Архитектура RSA SA: сбор, обработка, хранение, индексация, анализ и представление данных. |
RSA, подразделение по безопасности компании EMC, представило решение RSA Security Analytics — платформу нового поколения для мониторинга и расследования инцидентов информационной безопасности — с целью помочь организациям защитить свои информационные активы от самых современных и изощренных внутренних и внешних угроз. По существу в этой платформе объединены система управления событиями и инцидентами ИБ (SIEM) и система сбора и анализа сетевого трафика на базе продукта мониторинга безопасности сети RSA NetWitness. Для быстрого исследования целевых атак в RSA SA применяется аналитика Больших Данных. Такая система позволяет глубоко вникать во все, что происходит в инфраструктуре ИТ, осуществлять оперативный и долгосрочный анализ. Как заметили специалисты RSA, платформа Security Analytics «не ищет иголку в стоге сена, а удаляет этот стог». Она позволяет установить, на что нужно обратить внимание в первую очередь. Для этого предусмотрена развитая система отчетов.

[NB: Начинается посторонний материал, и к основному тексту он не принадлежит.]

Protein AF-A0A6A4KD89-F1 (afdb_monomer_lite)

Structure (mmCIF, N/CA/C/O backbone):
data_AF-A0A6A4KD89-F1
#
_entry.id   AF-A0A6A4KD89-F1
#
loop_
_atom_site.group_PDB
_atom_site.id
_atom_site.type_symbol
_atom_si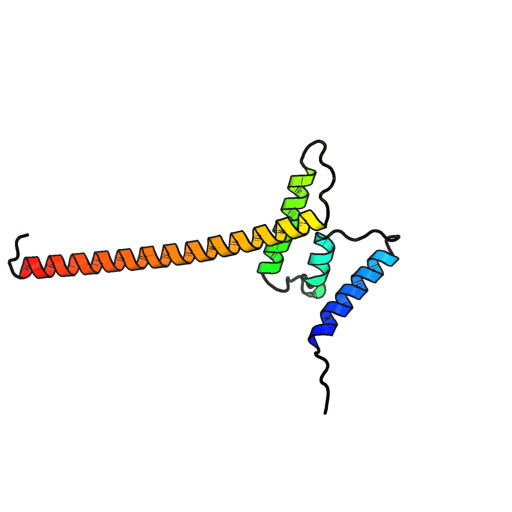te.label_atom_id
_atom_site.label_alt_id
_atom_site.label_comp_id
_atom_site.label_asym_id
_atom_site.label_entity_id
_atom_site.label_seq_id
_atom_site.pdbx_PDB_ins_code
_atom_site.Cartn_x
_atom_site.Cartn_y
_atom_site.Cartn_z
_atom_site.occupancy
_atom_site.B_iso_or_equiv
_atom_site.auth_seq_id
_atom_site.auth_comp_id
_atom_site.auth_asym_id
_atom_site.auth_atom_id
_atom_site.pdbx_PDB_model_num
ATOM 1 N N . THR A 1 1 ? 40.924 -17.068 17.811 1.00 46.47 1 THR A N 1
ATOM 2 C CA . THR A 1 1 ? 39.726 -16.244 17.536 1.00 46.47 1 THR A CA 1
ATOM 3 C C . THR A 1 1 ? 39.109 -16.688 16.224 1.00 46.47 1 THR A C 1
ATOM 5 O O . THR A 1 1 ? 39.718 -16.507 15.180 1.00 46.47 1 THR A O 1
ATOM 8 N N . LYS A 1 2 ? 37.971 -17.394 16.258 1.00 52.66 2 LYS A N 1
ATOM 9 C CA . LYS A 1 2 ? 37.339 -17.971 15.058 1.00 52.66 2 LYS A CA 1
ATOM 10 C C . LYS A 1 2 ? 36.414 -16.915 14.442 1.00 52.66 2 LYS A C 1
ATOM 12 O O . LYS A 1 2 ? 35.290 -16.745 14.903 1.00 52.66 2 LYS A O 1
ATOM 17 N N . HIS A 1 3 ? 36.901 -16.175 13.445 1.00 46.81 3 HIS A N 1
ATOM 18 C CA . HIS A 1 3 ? 36.097 -15.197 12.708 1.00 46.81 3 HIS A CA 1
ATOM 19 C C . HIS A 1 3 ? 35.014 -15.931 11.905 1.00 46.81 3 HIS A C 1
ATOM 21 O O . HIS A 1 3 ? 35.284 -16.515 10.858 1.00 46.81 3 HIS A O 1
ATOM 27 N N . ARG A 1 4 ? 33.772 -15.932 12.401 1.00 50.97 4 ARG A N 1
ATOM 28 C CA . ARG A 1 4 ? 32.602 -16.294 11.594 1.00 50.97 4 ARG A CA 1
ATOM 29 C C . ARG A 1 4 ? 32.272 -15.098 10.699 1.00 50.97 4 ARG A C 1
ATOM 31 O O . ARG A 1 4 ? 31.604 -14.168 11.135 1.00 50.97 4 ARG A O 1
ATOM 38 N N . CYS A 1 5 ? 32.768 -15.109 9.463 1.00 54.38 5 CYS A N 1
ATOM 39 C CA . CYS A 1 5 ? 32.299 -14.188 8.431 1.00 54.38 5 CYS A CA 1
ATOM 40 C C . CYS A 1 5 ? 30.826 -14.514 8.133 1.00 54.38 5 CYS A C 1
ATOM 42 O O . CYS A 1 5 ? 30.490 -15.650 7.800 1.00 54.38 5 CYS A O 1
ATOM 44 N N . GLY A 1 6 ? 29.940 -13.544 8.360 1.00 47.72 6 GLY A N 1
ATOM 45 C CA . GLY A 1 6 ? 28.492 -13.728 8.360 1.00 47.72 6 GLY A CA 1
ATOM 46 C C . GLY A 1 6 ? 27.929 -14.237 7.029 1.00 47.72 6 GLY A C 1
ATOM 47 O O . GLY A 1 6 ? 28.105 -13.628 5.970 1.00 47.72 6 GLY A O 1
ATOM 48 N N . SER A 1 7 ? 27.154 -15.319 7.110 1.00 54.53 7 SER A N 1
ATOM 49 C CA . SER A 1 7 ? 26.437 -15.962 5.999 1.00 54.53 7 SER A CA 1
ATOM 50 C C . SER A 1 7 ? 25.360 -15.090 5.334 1.00 54.53 7 SER A C 1
ATOM 52 O O . SER A 1 7 ? 24.815 -15.480 4.308 1.00 54.53 7 SER A O 1
ATOM 54 N N . LYS A 1 8 ? 25.084 -13.884 5.857 1.00 50.28 8 LYS A N 1
ATOM 55 C CA . LYS A 1 8 ? 24.170 -12.899 5.243 1.00 50.28 8 LYS A CA 1
ATOM 56 C C . LYS A 1 8 ? 24.676 -12.356 3.896 1.00 50.28 8 LYS A C 1
ATOM 58 O O . LYS A 1 8 ? 23.929 -11.731 3.160 1.00 50.28 8 LYS A O 1
ATOM 63 N N . SER A 1 9 ? 25.945 -12.605 3.571 1.00 53.06 9 SER A N 1
ATOM 64 C CA . SER A 1 9 ? 26.615 -12.101 2.370 1.00 53.06 9 SER A CA 1
ATOM 65 C C . SER A 1 9 ? 26.462 -12.993 1.130 1.00 53.06 9 SER A C 1
ATOM 67 O O . SER A 1 9 ? 26.774 -12.550 0.030 1.00 53.06 9 SER A O 1
ATOM 69 N N . LEU A 1 10 ? 26.000 -14.242 1.263 1.00 52.91 10 LEU A N 1
ATOM 70 C CA . LEU A 1 10 ? 25.841 -15.138 0.108 1.00 52.91 10 LEU A CA 1
ATOM 71 C C . LEU A 1 10 ? 24.680 -14.734 -0.819 1.00 52.91 10 LEU A C 1
ATOM 73 O O . LEU A 1 10 ? 24.938 -14.637 -2.017 1.00 52.91 10 LEU A O 1
ATOM 77 N N . PRO A 1 11 ? 23.464 -14.421 -0.324 1.00 53.66 11 PRO A N 1
ATOM 78 C CA . PRO A 1 11 ? 22.349 -14.046 -1.197 1.00 53.66 11 PRO A CA 1
ATOM 79 C C . PRO A 1 11 ? 22.646 -12.781 -2.013 1.00 53.66 11 PRO A C 1
ATOM 81 O O . PRO A 1 11 ? 22.438 -12.759 -3.221 1.00 53.66 11 PRO A O 1
ATOM 84 N N . VAL A 1 12 ? 23.241 -11.769 -1.370 1.00 51.50 12 VAL A N 1
ATOM 85 C CA . VAL A 1 12 ? 23.624 -10.502 -2.016 1.00 51.50 12 VAL A CA 1
ATOM 86 C C . VAL A 1 12 ? 24.691 -10.718 -3.096 1.00 51.50 12 VAL A C 1
ATOM 88 O O . VAL A 1 12 ? 24.609 -10.134 -4.173 1.00 51.50 12 VAL A O 1
ATOM 91 N N . ARG A 1 13 ? 25.677 -11.594 -2.852 1.00 51.59 13 ARG A N 1
ATOM 92 C CA . ARG A 1 13 ? 26.721 -11.911 -3.843 1.00 51.59 13 ARG A CA 1
ATOM 93 C C . ARG A 1 13 ? 26.188 -12.700 -5.040 1.00 51.59 13 ARG A C 1
ATOM 95 O O . ARG A 1 13 ? 26.637 -12.457 -6.154 1.00 51.59 13 ARG A O 1
ATOM 102 N N . VAL A 1 14 ? 25.241 -13.615 -4.827 1.00 61.16 14 VAL A N 1
ATOM 103 C CA . VAL A 1 14 ? 24.609 -14.386 -5.914 1.00 61.16 14 VAL A CA 1
ATOM 104 C C . VAL A 1 14 ? 23.736 -13.481 -6.784 1.00 61.16 14 VAL A C 1
ATOM 106 O O . VAL A 1 14 ? 23.823 -13.545 -8.007 1.00 61.16 14 VAL A O 1
ATOM 109 N N . ALA A 1 15 ? 22.969 -12.581 -6.166 1.00 60.69 15 ALA A N 1
ATOM 110 C CA . ALA A 1 15 ? 22.212 -11.545 -6.862 1.00 60.69 15 ALA A CA 1
ATOM 111 C C . ALA A 1 15 ? 23.112 -10.648 -7.730 1.00 60.69 15 ALA A C 1
ATOM 113 O O . ALA A 1 15 ? 22.874 -10.501 -8.927 1.00 60.69 15 ALA A O 1
ATOM 114 N N . ALA A 1 16 ? 24.192 -10.113 -7.150 1.00 58.59 16 ALA A N 1
ATOM 115 C CA . ALA A 1 16 ? 25.154 -9.292 -7.881 1.00 58.59 16 ALA A CA 1
ATOM 116 C C . ALA A 1 16 ? 25.801 -10.057 -9.050 1.00 58.59 16 ALA A C 1
ATOM 118 O O . ALA A 1 16 ? 25.957 -9.504 -10.134 1.00 58.59 16 ALA A O 1
ATOM 119 N N . ALA A 1 17 ? 26.123 -11.341 -8.867 1.00 66.06 17 ALA A N 1
ATOM 120 C CA . ALA A 1 17 ? 26.669 -12.178 -9.932 1.00 66.06 17 ALA A CA 1
ATOM 121 C C . ALA A 1 17 ? 25.665 -12.413 -11.076 1.00 66.06 17 ALA A C 1
ATOM 123 O O . ALA A 1 17 ? 26.062 -12.364 -12.238 1.00 66.06 17 ALA A O 1
ATOM 124 N N . LYS A 1 18 ? 24.372 -12.614 -10.771 1.00 68.75 18 LYS A N 1
ATOM 125 C CA . LYS A 1 18 ? 23.308 -12.759 -11.785 1.00 68.75 18 LYS A CA 1
ATOM 126 C C . LYS A 1 18 ? 23.156 -11.470 -12.605 1.00 68.75 18 LYS A C 1
ATOM 128 O O . LYS A 1 18 ? 23.055 -11.542 -13.825 1.00 68.75 18 LYS A O 1
ATOM 133 N N . ILE A 1 19 ? 23.246 -10.307 -11.957 1.00 65.06 19 ILE A N 1
ATOM 134 C CA . ILE A 1 19 ? 23.200 -8.990 -12.617 1.00 65.06 19 ILE A CA 1
ATOM 135 C C . ILE A 1 19 ? 24.430 -8.770 -13.510 1.00 65.06 19 ILE A C 1
ATOM 137 O O . ILE A 1 19 ? 24.286 -8.400 -14.671 1.00 65.06 19 ILE A O 1
ATOM 141 N N . ILE A 1 20 ? 25.639 -9.048 -13.007 1.00 64.69 20 ILE A N 1
ATOM 142 C CA . ILE A 1 20 ? 26.882 -8.925 -13.789 1.00 64.69 20 ILE A CA 1
ATOM 143 C C . ILE A 1 20 ? 26.848 -9.857 -15.006 1.00 64.69 20 ILE A C 1
ATOM 145 O O . ILE A 1 20 ? 27.211 -9.448 -16.106 1.00 64.69 20 ILE A O 1
ATOM 149 N N . TYR A 1 21 ? 26.364 -11.088 -14.830 1.00 69.19 21 TYR A N 1
ATOM 150 C CA . TYR A 1 21 ? 26.182 -12.033 -15.927 1.00 69.19 21 TYR A CA 1
ATOM 151 C C . TYR A 1 21 ? 25.185 -11.503 -16.970 1.00 69.19 21 TYR A C 1
ATOM 153 O O . TYR A 1 21 ? 25.465 -11.555 -18.164 1.00 69.19 21 TYR A O 1
ATOM 161 N N . GLN A 1 22 ? 24.051 -10.938 -16.555 1.00 66.06 22 GLN A N 1
ATOM 162 C CA . GLN A 1 22 ? 23.087 -10.332 -17.481 1.00 66.06 22 GLN A CA 1
ATOM 163 C C . GLN A 1 22 ? 23.681 -9.136 -18.237 1.00 66.06 22 GLN A C 1
ATOM 165 O O . GLN A 1 22 ? 23.532 -9.060 -19.452 1.00 66.06 22 GLN A O 1
ATOM 170 N N . MET A 1 23 ? 24.433 -8.259 -17.565 1.00 64.06 23 MET A N 1
ATOM 171 C CA . MET A 1 23 ? 25.128 -7.137 -18.211 1.00 64.06 23 MET A CA 1
ATOM 172 C C . MET A 1 23 ? 26.143 -7.614 -19.257 1.00 64.06 23 MET A C 1
ATOM 174 O O . MET A 1 23 ? 26.242 -7.034 -20.336 1.00 64.06 23 MET A O 1
ATOM 178 N N . GLN A 1 24 ? 26.877 -8.692 -18.967 1.00 66.50 24 GLN A N 1
ATOM 179 C CA . GLN A 1 24 ? 27.854 -9.274 -19.892 1.00 66.50 24 GLN A CA 1
ATOM 180 C C . GLN A 1 24 ? 27.200 -9.909 -21.127 1.00 66.50 24 GLN A C 1
ATOM 182 O O . GLN A 1 24 ? 27.778 -9.853 -22.209 1.00 66.50 24 GLN A O 1
ATOM 187 N N . ASN A 1 25 ? 25.999 -10.478 -20.987 1.00 68.19 25 ASN A N 1
ATOM 188 C CA . ASN A 1 25 ? 25.294 -11.148 -22.085 1.00 68.19 25 ASN A CA 1
ATOM 189 C C . ASN A 1 25 ? 24.345 -10.224 -22.871 1.00 68.19 25 ASN A C 1
ATOM 191 O O . ASN A 1 25 ? 24.083 -10.490 -24.040 1.00 68.19 25 ASN A O 1
ATOM 195 N N . ASN A 1 26 ? 23.896 -9.109 -22.287 1.00 68.88 26 ASN A N 1
ATOM 196 C CA . ASN A 1 26 ? 23.042 -8.110 -22.945 1.00 68.88 26 ASN A CA 1
ATOM 197 C C . ASN A 1 26 ? 23.851 -6.958 -23.571 1.00 68.88 26 ASN A C 1
ATOM 199 O O . ASN A 1 26 ? 23.365 -5.834 -23.670 1.00 68.88 26 ASN A O 1
ATOM 203 N N . GLY A 1 27 ? 25.108 -7.197 -23.955 1.00 63.41 27 GLY A N 1
ATOM 204 C CA . GLY A 1 27 ? 25.940 -6.190 -24.625 1.00 63.41 27 GLY A CA 1
ATOM 205 C C . GLY A 1 27 ? 26.276 -4.960 -23.770 1.00 63.41 27 GLY A C 1
ATOM 206 O O . GLY A 1 27 ? 26.505 -3.886 -24.318 1.00 63.41 27 GLY A O 1
ATOM 207 N N . GLY A 1 28 ? 26.291 -5.092 -22.439 1.00 58.41 28 GLY A N 1
ATOM 208 C CA . GLY A 1 28 ? 26.579 -3.996 -21.509 1.00 58.41 28 GLY A CA 1
ATOM 209 C C . GLY A 1 28 ? 25.371 -3.133 -21.135 1.00 58.41 28 GLY A C 1
ATOM 210 O O . GLY A 1 28 ? 25.539 -2.140 -20.429 1.00 58.41 28 GLY A O 1
ATOM 211 N N . VAL A 1 29 ? 24.161 -3.494 -21.575 1.00 65.31 29 VAL A N 1
ATOM 212 C CA . VAL A 1 29 ? 22.933 -2.784 -21.195 1.00 65.31 29 VAL A CA 1
ATOM 213 C C . VAL A 1 29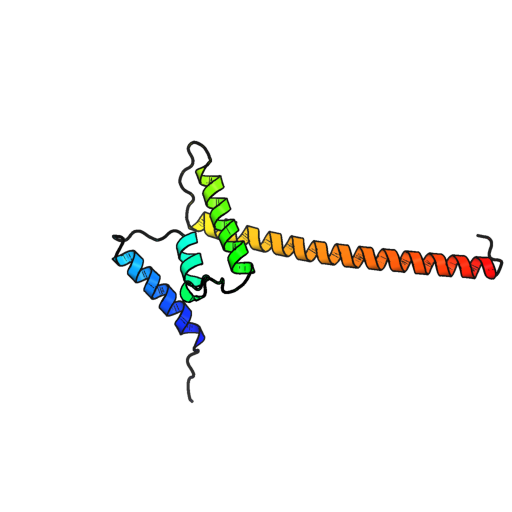 ? 22.640 -3.021 -19.712 1.00 65.31 29 VAL A C 1
ATOM 215 O O . VAL A 1 29 ? 22.541 -4.161 -19.254 1.00 65.31 29 VAL A O 1
ATOM 218 N N . VAL A 1 30 ? 22.513 -1.928 -18.957 1.00 61.47 30 VAL A N 1
ATOM 219 C CA . VAL A 1 30 ? 22.132 -1.949 -17.540 1.00 61.47 30 VAL A CA 1
ATOM 220 C C . VAL A 1 30 ? 20.656 -2.365 -17.431 1.00 61.47 30 VAL A C 1
ATOM 222 O O . VAL A 1 30 ? 19.817 -1.705 -18.045 1.00 61.47 30 VAL A O 1
ATOM 225 N N . PRO A 1 31 ? 20.317 -3.433 -16.680 1.00 64.62 31 PRO A N 1
ATOM 226 C CA . PRO A 1 31 ? 18.927 -3.842 -16.470 1.00 64.62 31 PRO A CA 1
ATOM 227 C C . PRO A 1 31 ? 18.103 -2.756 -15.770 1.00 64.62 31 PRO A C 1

Физически RSA Security Analytics Unified Platform — это сервер в корпусе 1U и подключаемые к нему дисковые полки (хранилище данных на базе Hadoop). Система предусматривает API и может интегрироваться с другими продуктами — как RSA, так и сторонних вендоров, например с системами DLP. Все данные, имеющие отношение к информационной безопасности, включая полные сетевые пакеты (трафик за несколько дней), журналы и информацию об угрозах, собираются и сразу же анализируются для ускорения обнаружения потенциальных угроз. Время, требуемое для расследования инцидента информационной безопасности, сокращается с нескольких дней до нескольких минут.
Как подчеркивают в RSA, при этом применяются новые методы аналитики, более мощные по сравнению с традиционными подходами к SIEM. В частности, с помощью различных методик многомерного анализа и многоуровневой обработки данных это решение способно выявить широкий спектр атак, при проведении которых используется вредоносное ПО. Оно позволяет обнаруживать и блокировать целенаправленные, динамичные, высокотехнологичные атаки, против которых традиционные методы малоэффективны. Благодаря интеграции с системами RSA Archer GRC Platform и RSA Data Loss Prevention (DLP) Suite, а также за счет использования данных, предоставляемых другими решениями, аналитики имеют возможность привлечь бизнес-контекст, чтобы расставить приоритеты и перераспределить ресурсы для борьбы с наиболее опасными угрозами.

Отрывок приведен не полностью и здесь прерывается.